We will discuss three common ways to do this in the next few pages. Make sure to check out our companion article first before moving onto the discussion!
Systematic Model Evaluation – also known as Accuracy-Based Metrics or Error Rate Measures – are one of the best approaches when evaluating models.
These metrics compare predicted results against a set truth or label. By doing so, you can determine whether or not your model was successful and what changes may need to be made next time around.
One of the major differences between traditional machine learning and deep learning is how each method learns from data. Traditional algorithms rely on defining features or descriptors for input data sets, applying mathematical functions to determine if there are pattern changes in those features, and then using these patterns as predictions for new data.
Deep neural networks do not have this concept of feature extraction. Rather, they learn what information is contained in the data set automatically and apply it directly towards prediction. This seems more intuitively logical, but requires much larger datasets to work effectively.
Traditionalists often argue that feature engineering is off limits because it goes against the very nature of ML, where math formulas tell you something about the data. With deep learning though, engineers can add, remove, and re-arrange layers to identify important features and find relationships that would otherwise be overlooked.
There is a common misconception about what makes AI “smart” or not. Some people seem to believe that making computers more intelligent means giving it large datasets and letting it learn from its mistakes, which are also known as error-based learning.
Error-based learning works for certain types of tasks, but this isn’t true intelligence. For example, telling someone with very little knowledge of geometry how to do trigonometry would be using error-based learning to teach them math.
Computer programs already use some forms of error-based learning. When you take your car to get fixed at a shop, they may test run the engine by turning it over and looking at the flow of air through the vents and smells coming out of the exhaust. If everything looks okay and the smell goes away, then they can sometimes conclude that there was no problem with the airflow.
This kind of testing is called diagnostic reasoning, and many computer systems now have modes where they apply this principle in order to see if their software is working correctly. A popular example of this is when self-driving cars check themselves out by scanning traffic signals, roads, and other vehicles before changing lanes or pulling into a parking lot.
There’s nothing wrong with using error-based learning in these settings, but it shouldn’t be our ultimate goal for creating artificial general intelligences.
Deep learning is used in
Neural networks are one of the most powerful types of machine learning algorithms out there. Technically, they’re not even considered to be “machine learning” since they don’t use any defined feature sets or mathematical functions.

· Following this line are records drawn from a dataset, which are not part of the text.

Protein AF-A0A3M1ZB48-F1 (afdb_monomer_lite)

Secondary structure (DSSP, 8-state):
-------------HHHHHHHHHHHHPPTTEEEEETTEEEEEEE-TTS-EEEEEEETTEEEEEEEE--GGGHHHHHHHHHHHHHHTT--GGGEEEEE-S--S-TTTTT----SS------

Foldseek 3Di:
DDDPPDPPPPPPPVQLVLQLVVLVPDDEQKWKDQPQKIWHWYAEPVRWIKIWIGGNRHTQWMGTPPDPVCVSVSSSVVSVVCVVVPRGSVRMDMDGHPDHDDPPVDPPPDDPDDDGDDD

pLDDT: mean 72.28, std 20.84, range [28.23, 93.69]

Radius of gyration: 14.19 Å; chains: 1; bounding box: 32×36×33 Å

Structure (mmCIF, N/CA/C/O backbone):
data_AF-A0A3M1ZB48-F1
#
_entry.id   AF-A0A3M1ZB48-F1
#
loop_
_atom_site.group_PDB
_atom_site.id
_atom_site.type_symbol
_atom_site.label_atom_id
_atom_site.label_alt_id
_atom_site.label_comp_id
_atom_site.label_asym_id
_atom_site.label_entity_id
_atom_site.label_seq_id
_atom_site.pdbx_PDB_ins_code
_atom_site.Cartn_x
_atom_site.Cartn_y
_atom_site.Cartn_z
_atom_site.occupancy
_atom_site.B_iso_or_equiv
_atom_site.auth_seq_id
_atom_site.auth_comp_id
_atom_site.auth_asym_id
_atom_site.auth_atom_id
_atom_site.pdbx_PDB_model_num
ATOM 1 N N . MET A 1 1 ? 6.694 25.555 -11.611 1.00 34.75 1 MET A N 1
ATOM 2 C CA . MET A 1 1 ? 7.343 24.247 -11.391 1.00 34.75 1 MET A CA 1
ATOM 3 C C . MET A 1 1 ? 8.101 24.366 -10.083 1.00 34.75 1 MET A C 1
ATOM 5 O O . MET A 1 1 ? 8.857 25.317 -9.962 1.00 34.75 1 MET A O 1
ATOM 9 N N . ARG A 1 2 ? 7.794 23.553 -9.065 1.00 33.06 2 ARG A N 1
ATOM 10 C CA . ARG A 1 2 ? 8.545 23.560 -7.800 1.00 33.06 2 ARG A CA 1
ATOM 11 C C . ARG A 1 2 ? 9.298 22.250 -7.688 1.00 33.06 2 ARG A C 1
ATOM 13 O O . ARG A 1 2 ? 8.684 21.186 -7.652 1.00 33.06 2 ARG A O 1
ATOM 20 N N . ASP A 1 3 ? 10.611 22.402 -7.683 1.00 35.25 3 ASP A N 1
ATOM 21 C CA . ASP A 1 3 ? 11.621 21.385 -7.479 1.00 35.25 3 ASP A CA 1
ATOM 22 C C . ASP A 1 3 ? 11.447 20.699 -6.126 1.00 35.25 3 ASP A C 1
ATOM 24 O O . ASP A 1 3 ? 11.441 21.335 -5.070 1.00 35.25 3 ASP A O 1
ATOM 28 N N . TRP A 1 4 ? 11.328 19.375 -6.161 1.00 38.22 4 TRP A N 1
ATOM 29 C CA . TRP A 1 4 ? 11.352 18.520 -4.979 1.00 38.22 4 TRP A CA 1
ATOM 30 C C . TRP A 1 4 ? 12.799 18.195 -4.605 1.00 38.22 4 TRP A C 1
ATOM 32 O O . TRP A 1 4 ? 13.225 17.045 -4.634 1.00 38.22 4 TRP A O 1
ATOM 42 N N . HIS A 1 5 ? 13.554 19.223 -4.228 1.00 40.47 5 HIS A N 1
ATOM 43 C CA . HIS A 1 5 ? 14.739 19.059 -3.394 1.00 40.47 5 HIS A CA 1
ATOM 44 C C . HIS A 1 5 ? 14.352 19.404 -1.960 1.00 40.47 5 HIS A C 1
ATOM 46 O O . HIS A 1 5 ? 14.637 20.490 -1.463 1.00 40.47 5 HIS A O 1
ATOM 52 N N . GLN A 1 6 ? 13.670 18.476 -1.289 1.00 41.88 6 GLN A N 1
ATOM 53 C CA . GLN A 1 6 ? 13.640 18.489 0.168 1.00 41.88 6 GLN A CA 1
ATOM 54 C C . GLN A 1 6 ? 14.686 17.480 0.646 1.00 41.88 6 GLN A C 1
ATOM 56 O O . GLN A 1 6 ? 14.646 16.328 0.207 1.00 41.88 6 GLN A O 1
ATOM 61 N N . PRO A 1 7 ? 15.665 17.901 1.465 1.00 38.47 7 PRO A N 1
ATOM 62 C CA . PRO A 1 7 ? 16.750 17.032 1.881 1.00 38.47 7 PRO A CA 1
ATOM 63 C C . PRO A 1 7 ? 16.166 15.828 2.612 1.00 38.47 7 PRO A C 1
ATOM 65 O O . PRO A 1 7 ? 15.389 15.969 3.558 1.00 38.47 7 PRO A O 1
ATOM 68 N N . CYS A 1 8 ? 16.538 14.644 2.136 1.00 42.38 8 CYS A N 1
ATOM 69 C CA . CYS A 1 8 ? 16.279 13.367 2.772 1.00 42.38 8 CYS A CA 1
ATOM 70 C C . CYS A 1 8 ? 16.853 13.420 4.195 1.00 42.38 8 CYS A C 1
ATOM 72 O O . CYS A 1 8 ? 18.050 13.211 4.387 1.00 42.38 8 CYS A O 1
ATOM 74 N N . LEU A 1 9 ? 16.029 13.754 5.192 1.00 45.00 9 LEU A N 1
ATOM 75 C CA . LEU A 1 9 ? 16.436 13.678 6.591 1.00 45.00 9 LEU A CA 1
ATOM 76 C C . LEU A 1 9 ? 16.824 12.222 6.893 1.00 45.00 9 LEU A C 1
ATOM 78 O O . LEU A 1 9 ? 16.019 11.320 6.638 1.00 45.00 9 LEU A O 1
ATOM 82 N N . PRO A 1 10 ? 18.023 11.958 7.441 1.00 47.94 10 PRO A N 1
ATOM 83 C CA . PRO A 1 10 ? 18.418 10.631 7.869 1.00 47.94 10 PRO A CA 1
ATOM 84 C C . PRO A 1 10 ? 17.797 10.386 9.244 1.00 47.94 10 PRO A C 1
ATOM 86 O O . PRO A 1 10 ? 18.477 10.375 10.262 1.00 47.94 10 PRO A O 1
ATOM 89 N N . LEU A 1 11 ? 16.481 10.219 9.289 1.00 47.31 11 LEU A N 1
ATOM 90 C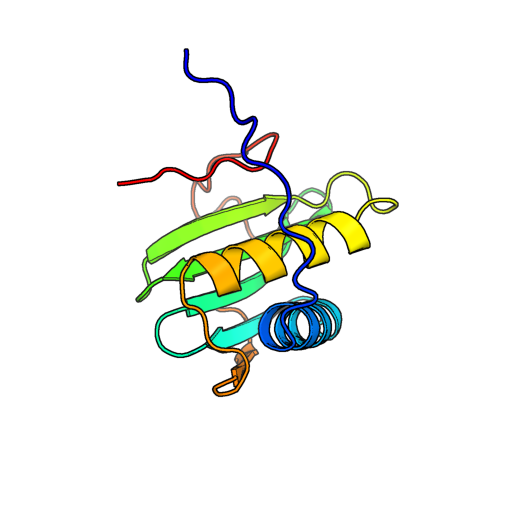 CA . LEU A 1 11 ? 15.838 9.567 10.414 1.00 47.31 11 LEU A CA 1
ATOM 91 C C . LEU A 1 11 ? 15.459 8.181 9.935 1.00 47.31 11 LEU A C 1
ATOM 93 O O . LEU A 1 11 ? 14.510 7.976 9.180 1.00 47.31 11 LEU A O 1
ATOM 97 N N . VAL A 1 12 ? 16.263 7.223 10.379 1.00 53.41 12 VAL A N 1
ATOM 98 C CA . VAL A 1 12 ? 15.848 5.837 10.541 1.00 53.41 12 VAL A CA 1
ATOM 99 C C . VAL A 1 12 ? 14.717 5.859 11.575 1.00 53.41 12 VAL A C 1
ATOM 101 O O . VAL A 1 12 ? 14.921 5.574 12.746 1.00 53.41 12 VAL A O 1
ATOM 104 N N . ASP A 1 13 ? 13.546 6.345 11.168 1.00 70.56 13 ASP A N 1
ATOM 105 C CA . ASP A 1 13 ? 12.368 6.388 12.014 1.00 70.56 13 ASP A CA 1
ATOM 106 C C . ASP A 1 13 ? 11.940 4.935 12.212 1.00 70.56 13 ASP A C 1
ATOM 108 O O . ASP A 1 13 ? 11.617 4.226 11.250 1.00 70.56 13 ASP A O 1
ATOM 112 N N . ASP A 1 14 ? 11.987 4.466 13.456 1.00 85.31 14 ASP A N 1
ATOM 113 C CA . ASP A 1 14 ? 11.572 3.117 13.830 1.00 85.31 14 ASP A CA 1
ATOM 114 C C . ASP A 1 14 ? 10.170 2.797 13.299 1.00 85.31 14 ASP A C 1
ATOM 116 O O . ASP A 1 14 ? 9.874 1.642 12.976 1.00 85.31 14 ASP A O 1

Instead, neural nets learn features and patterns on their own by feeding them large amounts of data. This makes them very efficient at finding patterns where other methods may fail.
Deep learning has become increasingly popular due to its success in applications like computer vision and natural language processing (NLP). Over the past few years, it has completely transformed the field of AI.
At this point, almost every company that wants to create an intelligent device will need some form of deep learning. Even if you aren’t creating gadgets, people have been using it for academic research projects for quite some time.
That’s why it’s important to understand what the term actually means, how well it works, and whether it’s truly better than other ML techniques. In this article, we’ll talk about the differences between classic ML strategies and deep learning, explain when each technique is appropriate, and conclude with our opinion on which one is more effective.
Disclaimer: The content in this article should not be construed as financial advice; instead, it should be seen as information and insights into different investment philosophies. Please do your homework before investing money in anything.